From: Cong Wang <xiyou.wangcong@gmail.com>

__thaw_task() no longer clears frozen flag since commit a3201227f803
(freezer: make freezing() test freeze conditions in effect instead of TIF_FREEZE).

Cc: David Rientjes <rientjes@google.com>
Cc: "Rafael J. Wysocki" <rjw@rjwysocki.net>
Cc: Tejun Heo <tj@kernel.org>
Cc: Andrew Morton <akpm@linux-foundation.org>
Reviewed-by: Michal Hocko <mhocko@suse.cz>
Signed-off-by: Cong Wang <xiyou.wangcong@gmail.com>
---
 kernel/freezer.c | 6 ------
 1 file changed, 6 deletions(-)

diff --git a/kernel/freezer.c b/kernel/freezer.c
index 77ad6794b610..190d667f4e12 100644
--- a/kernel/freezer.c
+++ b/kernel/freezer.c
@@ -161,12 +161,6 @@ void __thaw_task(struct task_struct *p)
 {
 	unsigned long flags;
 
-	/*
-	 * Clear freezing and kick @p if FROZEN.  Clearing is guaranteed to
-	 * be visible to @p as waking up implies wmb.  Waking up inside
-	 * freezer_lock also prevents wakeups from leaking outside
-	 * refrigerator.
-	 */
 	spin_lock_irqsave(&freezer_lock, flags);
 	if (frozen(p))
 		wake_up_process(p);
-- 
2.1.1


^ permalink raw reply related	[flat|nested] 7+ messages in thread

* [PATCH 3/3] OOM, PM: OOM killed task cannot escape PM suspend
  2014-10-08 14:07 [PATCH 0/3] OOM vs. freezer interaction fixes Michal Hocko
  2014-10-08 14:07 ` [PATCH 1/3] freezer: check OOM kill while being frozen Michal Hocko
  2014-10-08 14:07 ` [PATCH 2/3] freezer: remove obsolete comments in __thaw_task() Michal Hocko
@ 2014-10-08 14:07 ` Michal Hocko
  2014-10-08 22:11 ` [PATCH 0/3] OOM vs. freezer interaction fixes Rafael J. Wysocki
  2014-10-09  4:42 ` Cong Wang
  4 siblings, 0 replies; 7+ messages in thread
From: Michal Hocko @ 2014-10-08 14:07 UTC (permalink / raw)
  To: Andrew Morton, \"Rafael J. Wysocki\"
  Cc: Cong Wang, David Rientjes, Tejun Heo, LKML, linux-mm

PM freezer relies on having all tasks frozen by the time devices are
getting frozen so that no task will touch them while they are getting
frozen. But OOM killer is allowed to kill an already frozen task in
order to handle OOM situtation. In order to protect from late wake ups
OOM killer is disabled after all tasks are frozen. This, however, still
keeps a window open when a killed task didn't manage to die by the time
freeze_processes finishes.

Fix this race by checking all tasks after OOM killer has been disabled.
To prevent from useless check also introduce and check oom_kills count
which gets incremented when a task is killed by OOM killer. All the
tasks have to be checked only if the counter changes.
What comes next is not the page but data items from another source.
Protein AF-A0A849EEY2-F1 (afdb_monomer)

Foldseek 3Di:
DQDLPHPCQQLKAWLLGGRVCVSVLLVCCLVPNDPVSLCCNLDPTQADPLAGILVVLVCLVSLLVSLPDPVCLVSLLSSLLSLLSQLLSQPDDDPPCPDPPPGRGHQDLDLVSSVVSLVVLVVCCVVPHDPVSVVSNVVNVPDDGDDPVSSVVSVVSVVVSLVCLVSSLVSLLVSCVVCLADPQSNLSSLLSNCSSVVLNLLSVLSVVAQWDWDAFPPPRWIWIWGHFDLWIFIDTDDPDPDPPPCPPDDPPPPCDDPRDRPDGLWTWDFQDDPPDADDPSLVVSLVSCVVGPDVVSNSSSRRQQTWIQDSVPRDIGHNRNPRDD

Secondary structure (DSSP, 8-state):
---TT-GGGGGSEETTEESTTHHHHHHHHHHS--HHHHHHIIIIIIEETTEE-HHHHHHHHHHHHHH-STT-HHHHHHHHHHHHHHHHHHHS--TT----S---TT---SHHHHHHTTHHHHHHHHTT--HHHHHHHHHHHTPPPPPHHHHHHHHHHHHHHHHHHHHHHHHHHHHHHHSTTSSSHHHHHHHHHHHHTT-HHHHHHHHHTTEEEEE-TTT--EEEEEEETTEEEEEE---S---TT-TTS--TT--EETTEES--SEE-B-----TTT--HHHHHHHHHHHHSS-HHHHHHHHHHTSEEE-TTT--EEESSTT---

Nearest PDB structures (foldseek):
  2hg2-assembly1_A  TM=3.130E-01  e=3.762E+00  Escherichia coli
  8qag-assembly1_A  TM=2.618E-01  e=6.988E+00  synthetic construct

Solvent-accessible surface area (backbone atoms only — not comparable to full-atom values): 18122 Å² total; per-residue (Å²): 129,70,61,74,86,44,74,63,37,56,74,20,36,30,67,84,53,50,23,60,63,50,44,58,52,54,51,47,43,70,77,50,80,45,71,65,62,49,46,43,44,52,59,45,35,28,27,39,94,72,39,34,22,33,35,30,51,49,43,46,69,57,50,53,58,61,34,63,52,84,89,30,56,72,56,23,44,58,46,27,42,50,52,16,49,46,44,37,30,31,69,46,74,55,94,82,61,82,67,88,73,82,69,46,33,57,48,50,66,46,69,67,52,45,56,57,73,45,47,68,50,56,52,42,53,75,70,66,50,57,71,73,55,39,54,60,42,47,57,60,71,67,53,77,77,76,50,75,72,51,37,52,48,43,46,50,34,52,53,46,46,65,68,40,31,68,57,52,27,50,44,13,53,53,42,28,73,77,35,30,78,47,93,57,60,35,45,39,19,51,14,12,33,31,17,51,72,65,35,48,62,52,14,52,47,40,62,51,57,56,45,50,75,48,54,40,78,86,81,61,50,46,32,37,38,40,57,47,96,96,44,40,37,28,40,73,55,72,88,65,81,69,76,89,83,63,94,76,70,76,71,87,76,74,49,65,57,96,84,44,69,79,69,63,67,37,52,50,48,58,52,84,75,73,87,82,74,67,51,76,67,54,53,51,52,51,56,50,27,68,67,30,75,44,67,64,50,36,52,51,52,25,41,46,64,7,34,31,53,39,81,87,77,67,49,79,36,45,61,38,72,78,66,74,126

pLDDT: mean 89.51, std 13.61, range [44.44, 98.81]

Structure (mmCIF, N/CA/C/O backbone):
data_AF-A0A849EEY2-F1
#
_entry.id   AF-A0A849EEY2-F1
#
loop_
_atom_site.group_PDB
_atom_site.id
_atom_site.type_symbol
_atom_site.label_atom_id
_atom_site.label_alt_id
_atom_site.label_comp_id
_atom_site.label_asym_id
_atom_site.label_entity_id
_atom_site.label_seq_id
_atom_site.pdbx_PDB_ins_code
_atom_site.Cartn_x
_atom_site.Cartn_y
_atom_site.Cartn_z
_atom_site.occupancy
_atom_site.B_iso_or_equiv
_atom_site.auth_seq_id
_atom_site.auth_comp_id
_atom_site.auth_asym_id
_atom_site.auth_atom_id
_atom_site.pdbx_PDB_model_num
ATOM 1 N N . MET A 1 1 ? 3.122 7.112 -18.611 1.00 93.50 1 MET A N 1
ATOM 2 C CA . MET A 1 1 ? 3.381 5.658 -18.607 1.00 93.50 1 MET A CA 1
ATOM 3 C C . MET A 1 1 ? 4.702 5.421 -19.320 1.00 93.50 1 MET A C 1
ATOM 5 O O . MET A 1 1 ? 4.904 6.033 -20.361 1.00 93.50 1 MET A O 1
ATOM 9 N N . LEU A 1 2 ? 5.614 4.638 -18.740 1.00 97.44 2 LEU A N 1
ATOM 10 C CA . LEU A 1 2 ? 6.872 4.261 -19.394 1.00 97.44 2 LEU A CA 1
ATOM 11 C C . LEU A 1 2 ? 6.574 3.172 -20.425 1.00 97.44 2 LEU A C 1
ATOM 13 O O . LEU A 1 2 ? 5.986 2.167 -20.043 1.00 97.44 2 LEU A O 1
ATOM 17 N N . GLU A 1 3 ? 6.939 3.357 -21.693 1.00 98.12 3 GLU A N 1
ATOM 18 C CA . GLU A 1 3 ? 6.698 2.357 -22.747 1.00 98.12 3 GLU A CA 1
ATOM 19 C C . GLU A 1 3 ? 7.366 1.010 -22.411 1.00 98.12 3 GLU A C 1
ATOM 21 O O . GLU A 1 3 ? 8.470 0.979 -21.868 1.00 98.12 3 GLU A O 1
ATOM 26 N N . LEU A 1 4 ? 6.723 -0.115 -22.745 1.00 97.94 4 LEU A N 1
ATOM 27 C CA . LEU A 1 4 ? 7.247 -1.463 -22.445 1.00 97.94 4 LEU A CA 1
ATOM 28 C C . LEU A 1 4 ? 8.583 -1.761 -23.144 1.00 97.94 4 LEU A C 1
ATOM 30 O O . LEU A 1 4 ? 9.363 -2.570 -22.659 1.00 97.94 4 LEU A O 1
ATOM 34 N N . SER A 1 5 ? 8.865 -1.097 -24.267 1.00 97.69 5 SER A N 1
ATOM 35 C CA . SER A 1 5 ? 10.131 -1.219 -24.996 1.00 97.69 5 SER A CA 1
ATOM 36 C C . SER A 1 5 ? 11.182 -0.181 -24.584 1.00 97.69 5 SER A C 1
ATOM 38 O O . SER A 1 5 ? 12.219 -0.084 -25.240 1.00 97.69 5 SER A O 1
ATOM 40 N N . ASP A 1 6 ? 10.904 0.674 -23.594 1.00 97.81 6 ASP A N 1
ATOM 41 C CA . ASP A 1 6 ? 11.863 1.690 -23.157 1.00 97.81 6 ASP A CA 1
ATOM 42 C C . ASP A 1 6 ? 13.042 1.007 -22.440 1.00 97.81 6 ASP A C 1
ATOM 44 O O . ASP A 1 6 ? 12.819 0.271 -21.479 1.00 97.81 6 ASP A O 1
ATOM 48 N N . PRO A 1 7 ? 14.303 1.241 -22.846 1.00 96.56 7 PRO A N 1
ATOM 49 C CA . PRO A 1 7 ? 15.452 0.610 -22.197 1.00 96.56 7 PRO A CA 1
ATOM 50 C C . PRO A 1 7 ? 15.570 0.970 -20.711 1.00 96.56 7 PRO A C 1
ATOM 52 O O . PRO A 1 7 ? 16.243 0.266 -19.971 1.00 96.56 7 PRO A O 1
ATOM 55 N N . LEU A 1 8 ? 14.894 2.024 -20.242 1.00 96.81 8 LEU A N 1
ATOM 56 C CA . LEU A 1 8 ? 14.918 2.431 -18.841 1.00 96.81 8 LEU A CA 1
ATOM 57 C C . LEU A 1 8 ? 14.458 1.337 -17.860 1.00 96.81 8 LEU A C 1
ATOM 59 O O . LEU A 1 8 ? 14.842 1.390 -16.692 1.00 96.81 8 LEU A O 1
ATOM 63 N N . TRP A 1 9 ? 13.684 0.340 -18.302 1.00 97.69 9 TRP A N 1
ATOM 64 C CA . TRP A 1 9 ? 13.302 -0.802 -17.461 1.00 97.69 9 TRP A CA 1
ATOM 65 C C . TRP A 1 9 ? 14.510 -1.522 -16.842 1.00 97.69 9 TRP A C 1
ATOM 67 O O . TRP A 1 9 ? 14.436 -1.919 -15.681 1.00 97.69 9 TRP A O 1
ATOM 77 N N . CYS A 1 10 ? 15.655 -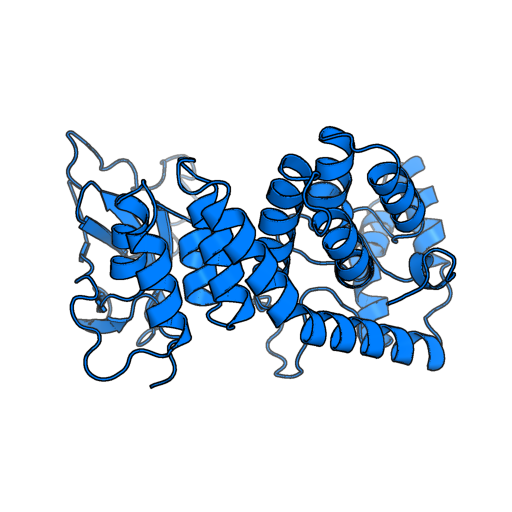1.586 -17.537 1.00 95.62 10 CYS A N 1
ATOM 78 C CA . CYS A 1 10 ? 16.877 -2.187 -16.990 1.00 95.62 10 CYS A CA 1
ATOM 79 C C . CYS A 1 10 ? 17.543 -1.351 -15.882 1.00 95.62 10 CYS A C 1
ATOM 81 O O . CYS A 1 10 ? 18.451 -1.836 -15.219 1.00 95.62 10 CYS A O 1
ATOM 83 N N . LYS A 1 11 ? 17.099 -0.105 -15.659 1.00 96.06 11 LYS A N 1
ATOM 84 C CA . LYS A 1 11 ? 17.591 0.788 -14.593 1.00 96.06 11 LYS A CA 1
ATOM 85 C C . LYS A 1 11 ? 16.595 0.967 -13.448 1.00 96.06 11 LYS A C 1
ATOM 87 O O . LYS A 1 11 ? 16.932 1.613 -12.457 1.00 96.06 11 LYS A O 1
ATOM 92 N N . LEU A 1 12 ? 15.393 0.405 -13.562 1.00 96.31 12 LEU A N 1
ATOM 93 C CA . LEU A 1 12 ? 14.426 0.328 -12.472 1.00 96.31 12 LEU A CA 1
ATOM 94 C C . LEU A 1 12 ? 14.701 -0.942 -11.667 1.00 96.31 12 LEU A C 1
ATOM 96 O O . LEU A 1 12 ? 14.704 -2.030 -12.229 1.00 96.31 12 LEU A O 1
ATOM 100 N N . ASN A 1 13 ? 14.937 -0.825 -10.364 1.00 94.69 13 ASN A N 1
ATOM 101 C CA . ASN A 1 13 ? 15.138 -1.985 -9.498 1.00 94.69 13 ASN A CA 1
ATOM 102 C C . ASN A 1 13 ? 13.852 -2.832 -9.362 1.00 94.69 13 ASN A C 1
ATOM 104 O O . ASN A 1 13 ? 12.738 -2.346 -9.582 1.00 94.69 13 ASN A O 1
ATOM 108 N N . SER A 1 14 ? 14.036 -4.096 -8.980 1.00 95.06 14 SER A N 1
ATOM 109 C CA . SER A 1 14 ? 13.021 -5.073 -8.565 1.00 95.06 14 SER A CA 1
ATOM 110 C C . SER A 1 14 ? 13.540 -5.858 -7.351 1.00 95.06 14 SER A C 1
ATOM 112 O O . SER A 1 14 ? 14.708 -5.720 -6.971 1.00 95.06 14 SER A O 1
ATOM 114 N N . ALA A 1 15 ? 12.718 -6.731 -6.767 1.00 92.25 15 ALA A N 1
ATOM 115 C CA . ALA A 1 15 ? 13.144 -7.588 -5.653 1.00 92.25 15 ALA A CA 1
ATOM 116 C C . ALA A 1 15 ? 14.304 -8.542 -5.990 1.00 92.25 15 ALA A C 1
ATOM 118 O O . ALA A 1 15 ? 14.976 -9.068 -5.102 1.00 92.25 15 ALA A O 1
ATOM 119 N N . HIS A 1 16 ? 14.540 -8.788 -7.279 1.00 89.06 16 HIS A N 1
ATOM 120 C CA . HIS A 1 16 ? 15.517 -9.759 -7.763 1.00 89.06 16 HIS A CA 1
ATOM 121 C C . HIS A 1 16 ? 16.588 -9.128 -8.659 1.00 89.06 16 HIS A C 1
ATOM 123 O O . HIS A 1 16 ? 17.196 -9.836 -9.468 1.00 89.06 16 HIS A O 1
ATOM 129 N N . GLY A 1 17 ? 16.833 -7.824 -8.527 1.00 88.56 17 GLY A N 1
ATOM 130 C CA . GLY A 1 17 ? 17.805 -7.086 -9.330 1.00 88.56 17 GLY A CA 1
ATOM 131 C C . GLY A 1 17 ? 17.178 -5.862 -9.980 1.00 88.56 17 GLY A C 1
ATOM 132 O O . GLY A 1 17 ? 16.728 -4.945 -9.295 1.00 88.56 17 GLY A O 1
ATOM 133 N N . PHE A 1 18 ? 17.177 -5.853 -11.310 1.00 89.00 18 PHE A N 1
ATOM 134 C CA . PHE A 1 18 ? 16.607 -4.796 -12.140 1.00 89.00 18 PHE A CA 1
ATOM 135 C C . PHE A 1 18 ? 15.497 -5.358 -13.030 1.00 89.00 18 PHE A C 1
ATOM 137 O O . PHE A 1 18 ? 15.447 -6.556 -13.301 1.00 89.00 18 PHE A O 1
ATOM 144 N N . GLY A 1 19 ? 14.572 -4.496 -13.439 1.00 85.56 19 GLY A N 1
ATOM 145 C CA . GLY A 1 19 ? 13.280 -4.856 -14.013 1.00 85.56 19 GLY A CA 1
ATOM 146 C C . GLY A 1 19 ? 13.284 -5.126 -15.515 1.00 85.56 19 GLY A C 1
ATOM 147 O O . GLY A 1 19 ? 12.279 -4.846 -16.161 1.00 85.56 19 GLY A O 1
ATOM 148 N N . GLU A 1 20 ? 14.379 -5.632 -16.088 1.00 90.94 20 GLU A N 1
ATOM 149 C CA . GLU A 1 20 ? 14.475 -5.900 -17.534 1.00 90.94 20 GLU A CA 1
ATOM 150 C C . GLU A 1 20 ? 13.440 -6.934 -18.018 1.00 90.94 20 GLU A C 1
ATOM 152 O O . GLU A 1 20 ? 12.931 -6.827 -19.132 1.00 90.94 20 GLU A O 1
ATOM 157 N N . ASP A 1 21 ? 13.079 -7.908 -17.179 1.00 95.25 21 ASP A N 1
ATOM 158 C CA . ASP A 1 21 ? 12.115 -8.962 -17.509 1.00 95.25 21 ASP A CA 1
ATOM 159 C C . ASP A 1 21 ? 10.647 -8.559 -17.267 1.00 95.25 21 ASP A C 1
ATOM 161 O O . ASP A 1 21 ? 9.727 -9.178 -17.811 1.00 95.25 21 ASP A O 1
ATOM 165 N N . ILE A 1 22 ? 10.412 -7.493 -16.497 1.00 97.75 22 ILE A N 1
ATOM 166 C CA . ILE A 1 22 ? 9.076 -7.035 -16.094 1.00 97.75 22 ILE A CA 1
ATOM 167 C C . ILE A 1 22 ? 8.178 -6.703 -17.294 1.00 97.75 22 ILE A C 1
ATOM 169 O O . ILE A 1 22 ? 7.033 -7.165 -17.300 1.00 97.75 22 ILE A O 1
ATOM 173 N N . PRO A 1 23 ? 8.636 -5.985 -18.342 1.00 98.44 23 PRO A N 1
ATOM 174 C CA . PRO A 1 23 ? 7.808 -5.738 -19.518 1.00 98.44 23 PRO A CA 1
ATOM 175 C C . PRO A 1 23 ? 7.307 -7.016 -20.189 1.00 98.44 23 PRO A C 1
ATOM 177 O O . PRO A 1 23 ? 6.141 -7.086 -20.571 1.00 98.44 23 PRO A O 1
ATOM 180 N N . PHE A 1 24 ? 8.156 -8.042 -20.300 1.00 98.00 24 PHE A N 1
ATOM 181 C CA . PHE A 1 24 ? 7.777 -9.314 -20.915 1.00 98.00 24 PHE A CA 1
ATOM 182 C C . PHE A 1 24 ? 6.722 -10.047 -20.084 1.00 98.00 24 PHE A C 1
ATOM 184 O O . PHE A 1 24 ? 5.758 -10.562 -20.646 1.00 98.00 24 PHE A O 1
ATOM 191 N N . ARG A 1 25 ? 6.856 -10.030 -18.752 1.00 98.19 25 ARG A N 1
ATOM 192 C CA . ARG A 1 25 ? 5.861 -10.603 -17.830 1.00 98.19 25 ARG A CA 1
ATOM 193 C C . ARG A 1 25 ? 4.518 -9.879 -17.914 1.00 98.19 25 ARG A C 1
ATOM 195 O O . ARG A 1 25 ? 3.478 -10.526 -17.959 1.00 98.19 25 ARG A O 1
ATOM 202 N N . LEU A 1 26 ? 4.531 -8.547 -18.005 1.00 98.50 26 LEU A N 1
ATOM 203 C CA . LEU A 1 26 ? 3.313 -7.749 -18.181 1.00 98.50 26 LEU A CA 1
ATOM 204 C C . LEU A 1 26 ? 2.601 -8.063 -19.504 1.00 98.50 26 LEU A C 1
ATOM 206 O O . LEU A 1 26 ? 1.377 -8.161 -19.523 1.00 98.50 26 LEU A O 1
ATOM 210 N N . VAL A 1 27 ? 3.348 -8.231 -20.601 1.00 98.38 27 VAL A N 1
ATOM 211 C CA . VAL A 1 27 ? 2.773 -8.644 -21.894 1.00 98.38 27 VAL A CA 1
ATOM 212 C C . VAL A 1 27 ? 2.173 -10.042 -21.792 1.00 98.38 27 VAL A C 1
ATOM 214 O O . VAL A 1 27 ? 1.024 -10.225 -22.184 1.00 98.38 27 VAL A O 1
ATOM 217 N N . ALA A 1 28 ? 2.913 -10.999 -21.224 1.00 98.12 28 ALA A N 1
ATOM 218 C CA . ALA A 1 28 ? 2.449 -12.374 -21.069 1.00 98.12 28 ALA A CA 1
ATOM 219 C C . ALA A 1 28 ? 1.136 -12.442 -20.274 1.00 98.12 28 ALA A C 1
ATOM 221 O O . ALA A 1 28 ? 0.178 -13.037 -20.757 1.00 98.12 28 ALA A O 1
ATOM 222 N N . LEU A 1 29 ? 1.048 -11.748 -19.132 1.00 97.94 29 LEU A N 1
ATOM 223 C CA . LEU A 1 29 ? -0.177 -11.693 -18.323 1.00 97.94 29 LEU A CA 1
ATOM 224 C C . LEU A 1 29 ? -1.348 -11.013 -19.038 1.00 97.94 29 LEU A C 1
ATOM 226 O O . LEU A 1 29 ? -2.493 -11.435 -18.882 1.00 97.94 29 LEU A O 1
ATOM 230 N N . ALA A 1 30 ? -1.081 -9.966 -19.823 1.00 97.44 30 ALA A N 1
ATOM 231 C CA . ALA A 1 30 ? -2.119 -9.277 -20.585 1.00 97.44 30 ALA A CA 1
ATOM 232 C C . ALA A 1 30 ? -2.698 -10.148 -21.715 1.00 97.44 30 ALA A C 1
ATOM 234 O O . ALA A 1 30 ? -3.870 -9.997 -22.063 1.00 97.44 30 ALA A O 1
ATOM 235 N N . GLU A 1 31 ? -1.888 -11.032 -22.300 1.00 97.44 31 GLU A N 1
ATOM 236 C CA . GLU A 1 31 ? -2.315 -11.980 -23.335 1.00 97.44 31 GLU A CA 1
ATOM 237 C C . GLU A 1 31 ? -2.973 -13.230 -22.739 1.00 97.44 31 GLU A C 1
ATOM 239 O O . GLU A 1 31 ? -3.982 -13.716 -23.259 1.00 97.44 31 GLU A O 1
ATOM 244 N N . HIS A 1 32 ? -2.405 -13.748 -21.651 1.00 97.12 32 HIS A N 1
ATOM 245 C CA . HIS A 1 32 ? -2.854 -14.948 -20.967 1.00 97.12 32 HIS A CA 1
ATOM 246 C C . HIS A 1 32 ? -2.628 -14.823 -19.460 1.00 97.12 32 HIS A C 1
ATOM 248 O O . HIS A 1 32 ? -1.502 -14.896 -18.975 1.00 97.12 32 HIS A O 1
ATOM 254 N N . TRP A 1 33 ? -3.720 -14.665 -18.715 1.00 97.88 33 TRP A N 1
ATOM 255 C CA . TRP A 1 33 ? -3.650 -14.620 -17.261 1.00 97.88 33 TRP A CA 1
ATOM 256 C C . TRP A 1 33 ? -3.341 -16.004 -16.686 1.00 97.88 33 TRP A C 1
ATOM 258 O O . TRP A 1 33 ? -4.168 -16.911 -16.791 1.00 97.88 33 TRP A O 1
ATOM 268 N N . ASP A 1 34 ? -2.186 -16.125 -16.039 1.00 98.06 34 ASP A N 1
ATOM 269 C CA . ASP A 1 34 ? -1.835 -17.234 -15.157 1.00 98.06 34 ASP A CA 1
ATOM 270 C C . ASP A 1 34 ? -1.707 -16.703 -13.722 1.00 98.06 34 ASP A C 1
ATOM 272 O O . ASP A 1 34 ? -0.993 -15.733 -13.466 1.00 98.06 34 ASP A O 1
ATOM 276 N N . GLU A 1 35 ? -2.429 -17.316 -12.783 1.00 97.38 35 GLU A N 1
ATOM 277 C CA . GLU A 1 35 ? -2.504 -16.854 -11.390 1.00 97.38 35 GLU A CA 1
ATOM 278 C C . GLU A 1 35 ? -1.154 -16.945 -10.663 1.00 97.38 35 GLU A C 1
ATOM 280 O O . GLU A 1 35 ? -0.835 -16.089 -9.834 1.00 97.38 35 GLU A O 1
ATOM 285 N N . ASN A 1 36 ? -0.336 -17.957 -10.974 1.00 97.69 36 ASN A N 1
ATOM 286 C CA . ASN A 1 36 ? 0.970 -18.109 -10.339 1.00 97.69 36 ASN A CA 1
ATOM 287 C C . ASN A 1 36 ? 1.943 -17.063 -10.871 1.00 97.69 36 ASN A C 1
ATOM 289 O O . ASN A 1 36 ? 2.627 -16.427 -10.071 1.00 97.69 36 ASN A O 1
ATOM 293 N N . ASP A 1 37 ? 1.961 -16.843 -12.186 1.00 98.00 37 ASP A N 1
ATOM 294 C CA . ASP A 1 37 ? 2.789 -15.811 -12.810 1.00 98.00 37 ASP A CA 1
ATOM 295 C C . ASP A 1 37 ? 2.370 -14.409 -12.343 1.00 98.00 37 ASP A C 1
ATOM 297 O O . ASP A 1 37 ? 3.224 -13.560 -12.076 1.00 98.00 37 ASP A O 1
ATOM 301 N N . ALA A 1 38 ? 1.065 -14.163 -12.182 1.00 98.38 38 ALA A N 1
ATOM 302 C CA . ALA A 1 38 ? 0.541 -12.904 -11.661 1.00 98.38 38 ALA A CA 1
ATOM 303 C C . ALA A 1 38 ? 0.990 -12.675 -10.215 1.00 98.38 38 ALA A C 1
ATOM 305 O O . ALA A 1 38 ? 1.514 -11.606 -9.888 1.00 98.38 38 ALA A O 1
ATOM 306 N N . LYS A 1 39 ? 0.849 -13.690 -9.355 1.00 97.81 39 LYS A N 1
ATOM 307 C CA . LYS A 1 39 ? 1.291 -13.632 -7.959 1.00 97.81 39 LYS A CA 1
ATOM 308 C C . LYS A 1 39 ? 2.804 -13.465 -7.845 1.00 97.81 39 LYS A C 1
ATOM 310 O O . LYS A 1 39 ? 3.258 -12.661 -7.031 1.00 97.81 39 LYS A O 1
ATOM 315 N N . GLU A 1 40 ? 3.578 -14.190 -8.653 1.00 97.62 40 GLU A N 1
ATOM 316 C CA . GLU A 1 40 ? 5.036 -14.067 -8.705 1.00 97.62 40 GLU A CA 1
ATOM 317 C C . GLU A 1 40 ? 5.430 -12.648 -9.129 1.00 97.62 40 GLU A C 1
ATOM 319 O O . GLU A 1 40 ? 6.236 -12.009 -8.457 1.00 97.62 40 GLU A O 1
ATOM 324 N N . LEU A 1 41 ? 4.820 -12.101 -10.186 1.00 98.31 41 LEU A N 1
ATOM 325 C CA . LEU A 1 41 ? 5.092 -10.734 -10.623 1.00 98.31 41 LEU A CA 1
ATOM 326 C C . LEU A 1 41 ? 4.749 -9.717 -9.525 1.00 98.31 41 LEU A C 1
ATOM 328 O O . LEU A 1 41 ? 5.603 -8.918 -9.145 1.00 98.31 41 LEU A O 1
ATOM 332 N N . MET A 1 42 ? 3.521 -9.748 -9.007 1.00 98.38 42 MET A N 1
ATOM 333 C CA . MET A 1 42 ? 3.005 -8.744 -8.075 1.00 98.38 42 MET A CA 1
ATOM 334 C C . MET A 1 42 ? 3.689 -8.807 -6.701 1.00 98.38 42 MET A C 1
ATOM 336 O O . MET A 1 42 ? 4.197 -7.793 -6.227 1.00 98.38 42 MET A O 1
ATOM 340 N N . HIS A 1 43 ? 3.781 -9.989 -6.090 1.00 96.88 43 HIS A N 1
ATOM 341 C CA . HIS A 1 43 ? 4.269 -10.165 -4.711 1.00 96.88 43 HIS A CA 1
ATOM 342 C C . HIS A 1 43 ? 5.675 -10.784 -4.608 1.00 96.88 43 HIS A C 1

Fixes: f660daac474c6f (oom: thaw threads if oom killed thread is frozen before deferring)
Cc: Cong Wang <xiyou.wangcong@gmail.com>
Cc: Rafael J. Wysocki <rjw@rjwysocki.net>
Cc: Tejun Heo <tj@kernel.org>
Cc: David Rientjes <rientjes@google.com>
Cc: Andrew Morton <akpm@linux-foundation.org>
Cc: stable@vger.kernel.org # 3.2+
Signed-off-by: Michal Hocko <mhocko@suse.cz>
---
 include/linux/oom.h    |  2 ++
 kernel/power/process.c | 31 ++++++++++++++++++++++++++++++-
 mm/oom_kill.c          | 14 ++++++++++++++
 3 files changed, 46 insertions(+), 1 deletion(-)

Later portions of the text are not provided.